■ Problem description ■
From the entries below, output the line with "ATOM 11 C C . VAL" and each following line up to and including the line with "ATOM 20 O O", exactly as written.

● ● ● ● ●

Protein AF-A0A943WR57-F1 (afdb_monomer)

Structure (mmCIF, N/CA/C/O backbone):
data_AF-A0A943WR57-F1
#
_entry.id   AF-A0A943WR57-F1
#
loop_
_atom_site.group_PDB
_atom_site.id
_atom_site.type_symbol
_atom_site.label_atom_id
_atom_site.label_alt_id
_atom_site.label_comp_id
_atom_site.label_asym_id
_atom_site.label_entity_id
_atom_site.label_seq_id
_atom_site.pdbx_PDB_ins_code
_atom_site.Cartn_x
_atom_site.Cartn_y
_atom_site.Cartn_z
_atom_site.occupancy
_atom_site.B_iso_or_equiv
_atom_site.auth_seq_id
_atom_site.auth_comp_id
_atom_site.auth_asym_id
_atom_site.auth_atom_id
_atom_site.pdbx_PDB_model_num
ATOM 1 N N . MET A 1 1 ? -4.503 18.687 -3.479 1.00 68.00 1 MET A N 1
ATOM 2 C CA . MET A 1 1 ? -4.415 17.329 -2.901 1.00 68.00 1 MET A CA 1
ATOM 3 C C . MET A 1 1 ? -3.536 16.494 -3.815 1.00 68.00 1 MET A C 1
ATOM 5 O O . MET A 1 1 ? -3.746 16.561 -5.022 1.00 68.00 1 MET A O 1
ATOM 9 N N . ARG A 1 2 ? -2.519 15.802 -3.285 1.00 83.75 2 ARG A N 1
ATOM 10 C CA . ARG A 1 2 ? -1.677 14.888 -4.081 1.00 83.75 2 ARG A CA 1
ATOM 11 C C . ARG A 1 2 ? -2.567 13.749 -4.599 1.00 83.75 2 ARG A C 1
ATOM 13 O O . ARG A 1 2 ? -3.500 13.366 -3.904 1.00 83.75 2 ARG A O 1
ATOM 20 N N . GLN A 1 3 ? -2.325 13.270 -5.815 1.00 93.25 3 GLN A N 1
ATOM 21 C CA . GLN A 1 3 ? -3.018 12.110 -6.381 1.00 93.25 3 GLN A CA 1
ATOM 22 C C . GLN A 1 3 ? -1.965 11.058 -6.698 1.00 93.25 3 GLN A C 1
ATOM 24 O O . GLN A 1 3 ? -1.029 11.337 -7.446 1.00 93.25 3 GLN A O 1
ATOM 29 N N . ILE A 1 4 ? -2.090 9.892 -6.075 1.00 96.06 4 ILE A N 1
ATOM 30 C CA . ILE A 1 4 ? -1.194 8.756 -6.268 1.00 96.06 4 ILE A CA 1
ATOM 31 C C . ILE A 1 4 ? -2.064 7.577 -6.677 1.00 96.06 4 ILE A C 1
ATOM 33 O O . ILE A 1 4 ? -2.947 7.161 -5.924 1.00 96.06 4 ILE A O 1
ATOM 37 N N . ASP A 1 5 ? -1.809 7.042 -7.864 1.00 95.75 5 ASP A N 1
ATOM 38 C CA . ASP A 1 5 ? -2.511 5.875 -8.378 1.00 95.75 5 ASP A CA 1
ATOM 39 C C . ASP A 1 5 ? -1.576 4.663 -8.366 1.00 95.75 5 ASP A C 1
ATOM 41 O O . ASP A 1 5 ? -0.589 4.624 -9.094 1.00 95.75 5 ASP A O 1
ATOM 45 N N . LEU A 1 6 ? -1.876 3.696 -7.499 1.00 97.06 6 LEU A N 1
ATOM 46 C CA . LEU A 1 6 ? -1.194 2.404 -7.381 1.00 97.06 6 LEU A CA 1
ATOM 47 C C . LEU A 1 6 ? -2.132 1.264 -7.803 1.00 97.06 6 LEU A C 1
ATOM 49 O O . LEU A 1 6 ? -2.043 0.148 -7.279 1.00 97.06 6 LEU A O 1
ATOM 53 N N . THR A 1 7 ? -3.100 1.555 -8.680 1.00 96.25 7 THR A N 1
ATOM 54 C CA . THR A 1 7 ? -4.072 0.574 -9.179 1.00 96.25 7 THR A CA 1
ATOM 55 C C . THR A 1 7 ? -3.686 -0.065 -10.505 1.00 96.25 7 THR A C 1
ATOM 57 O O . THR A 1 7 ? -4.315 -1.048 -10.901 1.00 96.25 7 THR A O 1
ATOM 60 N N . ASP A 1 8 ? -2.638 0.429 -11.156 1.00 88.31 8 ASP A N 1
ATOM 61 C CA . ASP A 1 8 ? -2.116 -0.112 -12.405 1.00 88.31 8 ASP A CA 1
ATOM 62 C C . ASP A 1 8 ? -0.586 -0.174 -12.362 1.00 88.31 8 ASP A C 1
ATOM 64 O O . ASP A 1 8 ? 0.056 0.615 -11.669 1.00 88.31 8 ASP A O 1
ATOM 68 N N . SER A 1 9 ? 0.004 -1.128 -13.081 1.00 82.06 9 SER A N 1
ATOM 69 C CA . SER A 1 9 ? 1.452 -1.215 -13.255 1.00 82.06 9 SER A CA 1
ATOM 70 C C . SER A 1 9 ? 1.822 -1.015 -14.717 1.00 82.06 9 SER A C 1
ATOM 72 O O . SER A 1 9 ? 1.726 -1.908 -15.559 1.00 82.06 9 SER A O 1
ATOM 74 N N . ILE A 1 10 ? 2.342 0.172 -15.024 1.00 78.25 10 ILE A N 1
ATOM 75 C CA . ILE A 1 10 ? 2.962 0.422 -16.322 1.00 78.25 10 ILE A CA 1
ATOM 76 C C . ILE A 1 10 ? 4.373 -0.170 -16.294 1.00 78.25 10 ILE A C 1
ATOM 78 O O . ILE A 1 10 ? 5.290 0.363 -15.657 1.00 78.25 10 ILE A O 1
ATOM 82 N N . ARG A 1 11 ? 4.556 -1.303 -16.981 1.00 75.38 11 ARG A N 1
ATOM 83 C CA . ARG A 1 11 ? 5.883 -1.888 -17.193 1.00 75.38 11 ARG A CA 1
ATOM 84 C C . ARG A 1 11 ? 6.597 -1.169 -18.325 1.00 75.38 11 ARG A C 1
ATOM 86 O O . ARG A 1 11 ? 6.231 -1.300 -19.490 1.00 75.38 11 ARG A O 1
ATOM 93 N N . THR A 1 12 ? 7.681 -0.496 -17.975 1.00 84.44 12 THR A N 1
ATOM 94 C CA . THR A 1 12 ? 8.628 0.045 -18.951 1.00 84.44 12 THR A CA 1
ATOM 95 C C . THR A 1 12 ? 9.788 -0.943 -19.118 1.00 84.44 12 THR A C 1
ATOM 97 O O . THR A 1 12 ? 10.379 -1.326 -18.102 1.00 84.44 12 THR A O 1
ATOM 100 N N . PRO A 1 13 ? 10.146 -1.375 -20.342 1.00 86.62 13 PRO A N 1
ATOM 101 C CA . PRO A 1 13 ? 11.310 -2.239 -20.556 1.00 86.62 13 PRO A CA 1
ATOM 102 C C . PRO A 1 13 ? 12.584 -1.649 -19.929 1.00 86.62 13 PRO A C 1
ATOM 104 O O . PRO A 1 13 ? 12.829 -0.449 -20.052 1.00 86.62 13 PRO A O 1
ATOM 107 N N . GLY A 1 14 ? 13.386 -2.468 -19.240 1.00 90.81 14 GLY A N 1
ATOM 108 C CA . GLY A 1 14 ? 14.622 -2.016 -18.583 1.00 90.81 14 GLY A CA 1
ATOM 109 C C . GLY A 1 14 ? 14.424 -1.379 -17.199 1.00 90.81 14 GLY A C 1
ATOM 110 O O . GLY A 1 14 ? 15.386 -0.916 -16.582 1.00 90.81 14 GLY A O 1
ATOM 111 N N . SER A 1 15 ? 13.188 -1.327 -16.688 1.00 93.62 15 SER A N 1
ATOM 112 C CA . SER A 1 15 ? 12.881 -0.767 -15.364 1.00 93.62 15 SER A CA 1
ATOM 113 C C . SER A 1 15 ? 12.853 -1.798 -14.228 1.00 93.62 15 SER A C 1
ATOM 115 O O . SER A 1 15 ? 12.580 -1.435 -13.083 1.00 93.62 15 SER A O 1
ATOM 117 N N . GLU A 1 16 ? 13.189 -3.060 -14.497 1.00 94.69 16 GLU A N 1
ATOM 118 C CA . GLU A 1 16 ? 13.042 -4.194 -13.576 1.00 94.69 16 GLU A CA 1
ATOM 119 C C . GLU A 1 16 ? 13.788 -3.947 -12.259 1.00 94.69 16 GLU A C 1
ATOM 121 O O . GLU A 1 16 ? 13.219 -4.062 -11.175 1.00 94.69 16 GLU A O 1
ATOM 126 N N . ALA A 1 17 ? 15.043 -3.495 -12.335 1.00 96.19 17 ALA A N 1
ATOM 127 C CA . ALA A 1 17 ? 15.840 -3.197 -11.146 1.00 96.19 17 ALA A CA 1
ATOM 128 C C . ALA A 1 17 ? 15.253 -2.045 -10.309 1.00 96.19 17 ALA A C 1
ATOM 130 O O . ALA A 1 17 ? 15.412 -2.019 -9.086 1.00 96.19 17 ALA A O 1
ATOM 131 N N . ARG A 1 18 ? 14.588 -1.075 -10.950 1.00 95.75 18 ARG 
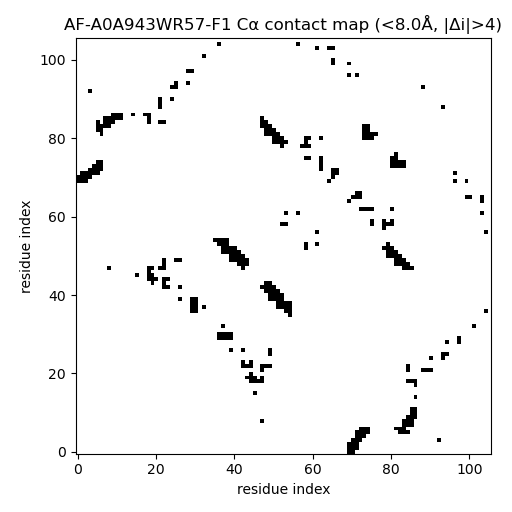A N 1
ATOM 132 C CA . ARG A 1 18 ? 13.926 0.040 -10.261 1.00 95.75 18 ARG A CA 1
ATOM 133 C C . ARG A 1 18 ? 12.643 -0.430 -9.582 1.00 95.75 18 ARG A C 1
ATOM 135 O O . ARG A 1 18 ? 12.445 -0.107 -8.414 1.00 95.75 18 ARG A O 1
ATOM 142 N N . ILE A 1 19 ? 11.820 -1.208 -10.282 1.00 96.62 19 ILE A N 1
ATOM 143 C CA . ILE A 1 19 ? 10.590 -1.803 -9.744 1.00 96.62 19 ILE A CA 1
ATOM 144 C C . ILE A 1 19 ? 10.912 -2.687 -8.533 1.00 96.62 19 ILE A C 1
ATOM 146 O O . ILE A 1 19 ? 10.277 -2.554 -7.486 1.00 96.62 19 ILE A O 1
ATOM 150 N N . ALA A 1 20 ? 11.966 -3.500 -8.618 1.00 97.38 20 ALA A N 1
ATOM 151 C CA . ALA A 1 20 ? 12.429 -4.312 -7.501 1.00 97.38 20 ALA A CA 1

● ● ● ● ●

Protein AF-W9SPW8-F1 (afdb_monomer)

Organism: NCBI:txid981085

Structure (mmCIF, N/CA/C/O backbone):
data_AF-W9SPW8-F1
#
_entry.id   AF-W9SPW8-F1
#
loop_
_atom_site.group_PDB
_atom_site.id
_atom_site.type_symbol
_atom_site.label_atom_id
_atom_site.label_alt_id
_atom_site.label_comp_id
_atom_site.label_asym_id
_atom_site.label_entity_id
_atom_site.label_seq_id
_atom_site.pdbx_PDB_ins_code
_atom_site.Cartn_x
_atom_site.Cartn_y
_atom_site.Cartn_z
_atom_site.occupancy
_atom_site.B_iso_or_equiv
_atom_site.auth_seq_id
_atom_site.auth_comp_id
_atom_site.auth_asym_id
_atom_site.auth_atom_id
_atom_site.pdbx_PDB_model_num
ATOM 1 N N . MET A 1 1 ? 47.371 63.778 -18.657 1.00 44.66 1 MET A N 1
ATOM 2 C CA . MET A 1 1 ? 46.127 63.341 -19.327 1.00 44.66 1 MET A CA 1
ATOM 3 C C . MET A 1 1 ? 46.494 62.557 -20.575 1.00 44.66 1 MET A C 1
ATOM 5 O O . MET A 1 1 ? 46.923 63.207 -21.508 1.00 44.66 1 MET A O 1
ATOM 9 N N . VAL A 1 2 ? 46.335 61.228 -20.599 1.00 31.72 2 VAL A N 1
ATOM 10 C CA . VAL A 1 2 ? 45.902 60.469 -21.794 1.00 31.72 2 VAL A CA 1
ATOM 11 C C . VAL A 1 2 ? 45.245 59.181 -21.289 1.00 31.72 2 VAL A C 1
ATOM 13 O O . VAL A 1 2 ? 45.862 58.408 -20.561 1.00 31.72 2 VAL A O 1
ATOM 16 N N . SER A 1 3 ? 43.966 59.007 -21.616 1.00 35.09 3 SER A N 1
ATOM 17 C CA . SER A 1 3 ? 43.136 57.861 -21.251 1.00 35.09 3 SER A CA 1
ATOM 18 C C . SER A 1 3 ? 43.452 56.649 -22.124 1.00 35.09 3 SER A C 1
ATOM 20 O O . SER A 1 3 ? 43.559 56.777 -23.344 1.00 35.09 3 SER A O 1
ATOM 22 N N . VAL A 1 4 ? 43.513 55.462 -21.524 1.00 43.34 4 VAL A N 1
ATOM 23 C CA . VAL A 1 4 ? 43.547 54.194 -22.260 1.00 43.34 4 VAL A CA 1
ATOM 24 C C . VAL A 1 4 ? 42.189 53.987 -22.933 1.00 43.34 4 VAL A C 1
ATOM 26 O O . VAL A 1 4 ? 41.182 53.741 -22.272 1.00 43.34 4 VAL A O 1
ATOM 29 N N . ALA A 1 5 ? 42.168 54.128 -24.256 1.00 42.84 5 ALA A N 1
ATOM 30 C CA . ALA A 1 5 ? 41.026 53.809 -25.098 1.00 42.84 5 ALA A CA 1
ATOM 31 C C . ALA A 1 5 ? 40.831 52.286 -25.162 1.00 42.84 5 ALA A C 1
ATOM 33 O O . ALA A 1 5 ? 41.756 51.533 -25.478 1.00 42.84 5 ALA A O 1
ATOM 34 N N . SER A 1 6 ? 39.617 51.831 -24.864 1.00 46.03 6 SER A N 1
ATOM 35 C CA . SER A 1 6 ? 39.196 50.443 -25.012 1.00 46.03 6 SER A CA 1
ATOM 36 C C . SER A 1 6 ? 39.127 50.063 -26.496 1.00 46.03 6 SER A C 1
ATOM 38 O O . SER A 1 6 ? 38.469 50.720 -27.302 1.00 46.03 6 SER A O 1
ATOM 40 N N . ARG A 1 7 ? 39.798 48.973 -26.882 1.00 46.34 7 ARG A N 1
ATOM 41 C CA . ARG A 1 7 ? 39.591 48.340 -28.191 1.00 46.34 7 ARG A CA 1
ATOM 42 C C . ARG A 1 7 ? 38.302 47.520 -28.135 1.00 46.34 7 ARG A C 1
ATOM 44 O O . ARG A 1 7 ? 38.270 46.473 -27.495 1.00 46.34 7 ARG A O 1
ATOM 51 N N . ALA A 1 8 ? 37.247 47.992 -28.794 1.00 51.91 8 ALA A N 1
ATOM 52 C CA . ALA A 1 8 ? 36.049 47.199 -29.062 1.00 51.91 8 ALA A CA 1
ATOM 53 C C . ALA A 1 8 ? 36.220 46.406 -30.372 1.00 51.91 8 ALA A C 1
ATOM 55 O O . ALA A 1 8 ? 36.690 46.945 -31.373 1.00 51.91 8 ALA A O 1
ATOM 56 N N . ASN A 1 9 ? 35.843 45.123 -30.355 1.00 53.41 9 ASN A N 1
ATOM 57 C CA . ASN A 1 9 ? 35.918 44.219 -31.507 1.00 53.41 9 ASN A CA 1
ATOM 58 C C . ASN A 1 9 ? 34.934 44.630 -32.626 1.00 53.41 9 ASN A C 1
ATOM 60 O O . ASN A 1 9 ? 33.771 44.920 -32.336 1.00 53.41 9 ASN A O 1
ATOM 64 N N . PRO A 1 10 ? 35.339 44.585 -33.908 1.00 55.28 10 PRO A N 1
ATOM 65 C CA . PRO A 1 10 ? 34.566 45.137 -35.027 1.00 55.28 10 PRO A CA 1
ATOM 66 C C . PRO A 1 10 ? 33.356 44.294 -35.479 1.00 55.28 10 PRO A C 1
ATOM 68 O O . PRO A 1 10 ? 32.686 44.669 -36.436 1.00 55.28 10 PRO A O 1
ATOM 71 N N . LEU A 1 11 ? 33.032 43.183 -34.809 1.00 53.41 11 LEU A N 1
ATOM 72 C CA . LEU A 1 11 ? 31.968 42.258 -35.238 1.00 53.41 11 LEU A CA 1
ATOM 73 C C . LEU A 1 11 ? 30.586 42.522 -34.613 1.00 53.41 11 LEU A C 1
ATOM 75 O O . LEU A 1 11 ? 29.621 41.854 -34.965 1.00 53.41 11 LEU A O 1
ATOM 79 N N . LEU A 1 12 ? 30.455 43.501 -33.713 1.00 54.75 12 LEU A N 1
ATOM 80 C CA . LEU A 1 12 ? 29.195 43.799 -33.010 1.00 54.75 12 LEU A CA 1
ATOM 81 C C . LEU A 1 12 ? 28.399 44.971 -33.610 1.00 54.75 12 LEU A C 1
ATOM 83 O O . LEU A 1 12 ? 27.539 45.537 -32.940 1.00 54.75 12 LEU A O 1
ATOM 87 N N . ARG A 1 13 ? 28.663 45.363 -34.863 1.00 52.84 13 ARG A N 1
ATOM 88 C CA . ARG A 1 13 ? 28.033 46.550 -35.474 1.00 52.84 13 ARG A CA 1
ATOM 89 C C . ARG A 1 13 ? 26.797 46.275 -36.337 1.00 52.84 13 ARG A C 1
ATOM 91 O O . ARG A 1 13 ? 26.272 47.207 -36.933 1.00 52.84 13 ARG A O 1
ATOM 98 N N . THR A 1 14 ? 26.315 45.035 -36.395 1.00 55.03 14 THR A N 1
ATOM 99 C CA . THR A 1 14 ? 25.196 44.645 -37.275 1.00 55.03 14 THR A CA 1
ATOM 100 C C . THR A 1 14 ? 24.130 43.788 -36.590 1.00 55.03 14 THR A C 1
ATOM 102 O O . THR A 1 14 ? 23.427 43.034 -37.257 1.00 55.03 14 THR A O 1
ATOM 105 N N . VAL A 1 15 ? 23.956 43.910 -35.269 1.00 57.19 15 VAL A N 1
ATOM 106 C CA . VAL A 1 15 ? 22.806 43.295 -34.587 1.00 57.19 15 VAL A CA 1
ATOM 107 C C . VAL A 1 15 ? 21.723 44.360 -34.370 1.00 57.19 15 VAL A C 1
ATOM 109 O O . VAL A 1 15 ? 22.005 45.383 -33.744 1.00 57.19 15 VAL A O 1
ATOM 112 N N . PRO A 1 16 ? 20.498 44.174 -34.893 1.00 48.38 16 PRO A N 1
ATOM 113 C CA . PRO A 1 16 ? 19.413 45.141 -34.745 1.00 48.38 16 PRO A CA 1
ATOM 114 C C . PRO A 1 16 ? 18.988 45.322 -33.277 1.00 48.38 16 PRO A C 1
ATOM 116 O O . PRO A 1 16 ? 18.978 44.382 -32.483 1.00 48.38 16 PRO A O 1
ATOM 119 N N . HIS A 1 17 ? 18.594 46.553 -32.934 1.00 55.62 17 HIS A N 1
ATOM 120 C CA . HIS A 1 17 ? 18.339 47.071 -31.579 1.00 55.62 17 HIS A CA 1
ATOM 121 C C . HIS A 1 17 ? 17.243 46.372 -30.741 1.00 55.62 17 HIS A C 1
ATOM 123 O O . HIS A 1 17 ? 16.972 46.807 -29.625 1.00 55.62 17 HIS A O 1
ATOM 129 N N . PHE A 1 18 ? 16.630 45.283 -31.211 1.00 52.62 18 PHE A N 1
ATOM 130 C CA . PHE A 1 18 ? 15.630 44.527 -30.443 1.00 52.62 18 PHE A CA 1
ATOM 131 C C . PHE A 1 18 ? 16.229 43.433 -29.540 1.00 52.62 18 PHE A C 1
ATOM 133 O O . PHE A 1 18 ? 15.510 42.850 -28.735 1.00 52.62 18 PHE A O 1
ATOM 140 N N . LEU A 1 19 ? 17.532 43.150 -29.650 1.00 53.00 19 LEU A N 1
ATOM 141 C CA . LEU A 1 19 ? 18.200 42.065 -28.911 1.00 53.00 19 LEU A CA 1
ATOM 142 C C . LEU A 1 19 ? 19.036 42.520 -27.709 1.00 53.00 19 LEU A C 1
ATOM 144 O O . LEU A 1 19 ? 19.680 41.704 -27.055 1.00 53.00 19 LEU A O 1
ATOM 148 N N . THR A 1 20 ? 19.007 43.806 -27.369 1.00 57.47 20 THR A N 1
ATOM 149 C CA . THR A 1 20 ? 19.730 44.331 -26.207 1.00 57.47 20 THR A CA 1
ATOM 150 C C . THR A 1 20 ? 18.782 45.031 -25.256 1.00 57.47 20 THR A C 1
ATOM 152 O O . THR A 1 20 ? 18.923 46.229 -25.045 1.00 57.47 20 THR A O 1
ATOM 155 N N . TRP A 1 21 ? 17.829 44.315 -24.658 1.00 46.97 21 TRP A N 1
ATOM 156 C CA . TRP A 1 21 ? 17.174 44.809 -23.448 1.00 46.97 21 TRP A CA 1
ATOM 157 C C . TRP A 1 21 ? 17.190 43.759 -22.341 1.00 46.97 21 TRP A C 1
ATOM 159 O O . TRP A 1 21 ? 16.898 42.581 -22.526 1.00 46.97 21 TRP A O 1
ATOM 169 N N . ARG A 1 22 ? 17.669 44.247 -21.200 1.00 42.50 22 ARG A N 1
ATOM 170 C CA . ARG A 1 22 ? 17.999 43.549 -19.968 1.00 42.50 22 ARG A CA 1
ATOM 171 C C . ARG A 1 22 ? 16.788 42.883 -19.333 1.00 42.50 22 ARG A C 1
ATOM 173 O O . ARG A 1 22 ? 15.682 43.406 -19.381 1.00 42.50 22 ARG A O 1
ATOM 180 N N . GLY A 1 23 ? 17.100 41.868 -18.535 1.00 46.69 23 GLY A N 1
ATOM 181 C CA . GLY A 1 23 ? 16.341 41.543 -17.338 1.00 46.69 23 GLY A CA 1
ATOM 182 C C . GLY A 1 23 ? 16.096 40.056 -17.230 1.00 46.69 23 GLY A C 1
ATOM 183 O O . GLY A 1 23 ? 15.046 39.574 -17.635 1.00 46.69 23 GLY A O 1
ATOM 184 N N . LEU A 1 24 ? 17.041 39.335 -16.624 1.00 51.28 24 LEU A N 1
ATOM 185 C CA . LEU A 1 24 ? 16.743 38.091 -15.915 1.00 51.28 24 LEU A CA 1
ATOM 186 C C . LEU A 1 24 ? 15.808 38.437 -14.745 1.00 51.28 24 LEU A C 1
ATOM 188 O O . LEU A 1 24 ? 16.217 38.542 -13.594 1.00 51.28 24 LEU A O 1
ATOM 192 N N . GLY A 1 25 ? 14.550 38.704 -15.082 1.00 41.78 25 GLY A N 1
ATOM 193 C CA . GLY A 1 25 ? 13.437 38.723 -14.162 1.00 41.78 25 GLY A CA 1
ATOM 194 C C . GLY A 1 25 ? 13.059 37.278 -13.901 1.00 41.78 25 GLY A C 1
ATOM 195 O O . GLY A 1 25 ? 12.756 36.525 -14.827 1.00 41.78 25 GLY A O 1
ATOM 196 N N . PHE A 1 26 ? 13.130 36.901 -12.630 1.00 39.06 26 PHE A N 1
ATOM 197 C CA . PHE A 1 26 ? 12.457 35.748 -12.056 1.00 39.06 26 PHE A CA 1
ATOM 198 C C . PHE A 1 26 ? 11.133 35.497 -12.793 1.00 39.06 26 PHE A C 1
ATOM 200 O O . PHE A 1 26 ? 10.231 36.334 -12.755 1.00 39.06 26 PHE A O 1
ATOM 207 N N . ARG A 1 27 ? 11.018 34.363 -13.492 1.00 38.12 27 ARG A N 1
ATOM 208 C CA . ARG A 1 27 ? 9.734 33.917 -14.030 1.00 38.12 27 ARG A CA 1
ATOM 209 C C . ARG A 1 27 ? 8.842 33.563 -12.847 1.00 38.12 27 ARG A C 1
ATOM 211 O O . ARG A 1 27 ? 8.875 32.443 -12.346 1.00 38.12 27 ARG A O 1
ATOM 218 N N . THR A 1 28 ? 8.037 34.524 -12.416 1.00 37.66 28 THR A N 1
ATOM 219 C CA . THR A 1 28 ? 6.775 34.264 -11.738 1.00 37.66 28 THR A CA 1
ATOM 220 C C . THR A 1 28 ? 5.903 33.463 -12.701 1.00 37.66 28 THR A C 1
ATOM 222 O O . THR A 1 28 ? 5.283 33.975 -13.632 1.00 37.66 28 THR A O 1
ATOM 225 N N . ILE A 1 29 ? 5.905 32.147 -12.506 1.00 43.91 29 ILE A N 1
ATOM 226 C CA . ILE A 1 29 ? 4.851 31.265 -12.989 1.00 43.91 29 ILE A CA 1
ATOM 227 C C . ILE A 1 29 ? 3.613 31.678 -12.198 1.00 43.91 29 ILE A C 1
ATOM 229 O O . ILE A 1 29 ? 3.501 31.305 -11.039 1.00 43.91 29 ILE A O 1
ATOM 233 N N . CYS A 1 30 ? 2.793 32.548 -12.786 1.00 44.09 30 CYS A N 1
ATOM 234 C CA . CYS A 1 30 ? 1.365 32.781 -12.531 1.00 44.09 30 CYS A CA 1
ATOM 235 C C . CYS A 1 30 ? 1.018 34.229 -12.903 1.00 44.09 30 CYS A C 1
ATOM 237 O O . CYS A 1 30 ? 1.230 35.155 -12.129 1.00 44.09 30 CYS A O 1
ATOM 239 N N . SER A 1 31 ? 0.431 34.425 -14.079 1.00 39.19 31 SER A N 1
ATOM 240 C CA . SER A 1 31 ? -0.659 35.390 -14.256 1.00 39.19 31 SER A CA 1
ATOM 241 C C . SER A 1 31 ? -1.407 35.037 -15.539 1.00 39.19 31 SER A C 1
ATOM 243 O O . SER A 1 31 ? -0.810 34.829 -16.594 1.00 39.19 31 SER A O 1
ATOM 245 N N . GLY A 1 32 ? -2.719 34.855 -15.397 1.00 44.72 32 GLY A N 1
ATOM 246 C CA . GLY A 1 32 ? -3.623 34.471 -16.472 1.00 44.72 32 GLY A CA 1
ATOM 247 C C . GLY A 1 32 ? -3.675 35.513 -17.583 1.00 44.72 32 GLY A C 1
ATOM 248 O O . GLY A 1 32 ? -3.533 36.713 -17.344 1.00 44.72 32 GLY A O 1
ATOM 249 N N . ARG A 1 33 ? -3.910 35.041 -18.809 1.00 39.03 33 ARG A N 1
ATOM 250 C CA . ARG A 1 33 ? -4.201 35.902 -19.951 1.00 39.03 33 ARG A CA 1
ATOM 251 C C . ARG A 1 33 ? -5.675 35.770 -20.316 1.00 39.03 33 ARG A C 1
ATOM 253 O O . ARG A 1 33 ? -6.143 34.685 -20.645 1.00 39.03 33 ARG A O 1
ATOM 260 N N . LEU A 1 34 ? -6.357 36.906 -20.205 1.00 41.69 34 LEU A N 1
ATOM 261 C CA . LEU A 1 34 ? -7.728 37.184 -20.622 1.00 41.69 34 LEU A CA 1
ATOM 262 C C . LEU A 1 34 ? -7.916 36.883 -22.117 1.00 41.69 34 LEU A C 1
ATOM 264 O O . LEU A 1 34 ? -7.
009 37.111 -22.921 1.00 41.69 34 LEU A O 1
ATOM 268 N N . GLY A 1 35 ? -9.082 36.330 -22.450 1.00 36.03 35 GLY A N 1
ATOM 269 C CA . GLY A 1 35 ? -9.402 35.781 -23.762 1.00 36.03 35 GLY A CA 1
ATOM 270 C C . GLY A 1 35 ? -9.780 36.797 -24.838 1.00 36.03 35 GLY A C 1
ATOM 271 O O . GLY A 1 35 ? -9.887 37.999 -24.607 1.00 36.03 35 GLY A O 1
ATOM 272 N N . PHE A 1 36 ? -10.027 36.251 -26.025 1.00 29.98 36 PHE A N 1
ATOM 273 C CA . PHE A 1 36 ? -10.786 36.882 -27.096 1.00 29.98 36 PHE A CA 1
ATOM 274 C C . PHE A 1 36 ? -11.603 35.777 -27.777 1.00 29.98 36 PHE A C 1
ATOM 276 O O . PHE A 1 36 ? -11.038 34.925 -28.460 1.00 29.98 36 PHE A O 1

● ● ● ● ●

■ Result ■
ATOM 11 C C . VAL A 1 2 ? 45.245 59.181 -21.289 1.00 31.72 2 VAL A C 1
ATOM 13 O O . VAL A 1 2 ? 45.862 58.408 -20.561 1.00 31.72 2 VAL A O 1
ATOM 16 N N . SER A 1 3 ? 43.966 59.007 -21.616 1.00 35.09 3 SER A N 1
ATOM 17 C CA . SER A 1 3 ? 43.136 57.861 -21.251 1.00 35.09 3 SER A CA 1
ATOM 18 C C . SER A 1 3 ? 43.452 56.649 -22.124 1.00 35.09 3 SER A C 1
ATOM 20 O O . SER A 1 3 ? 43.559 56.777 -23.344 1.00 35.09 3 SER A O 1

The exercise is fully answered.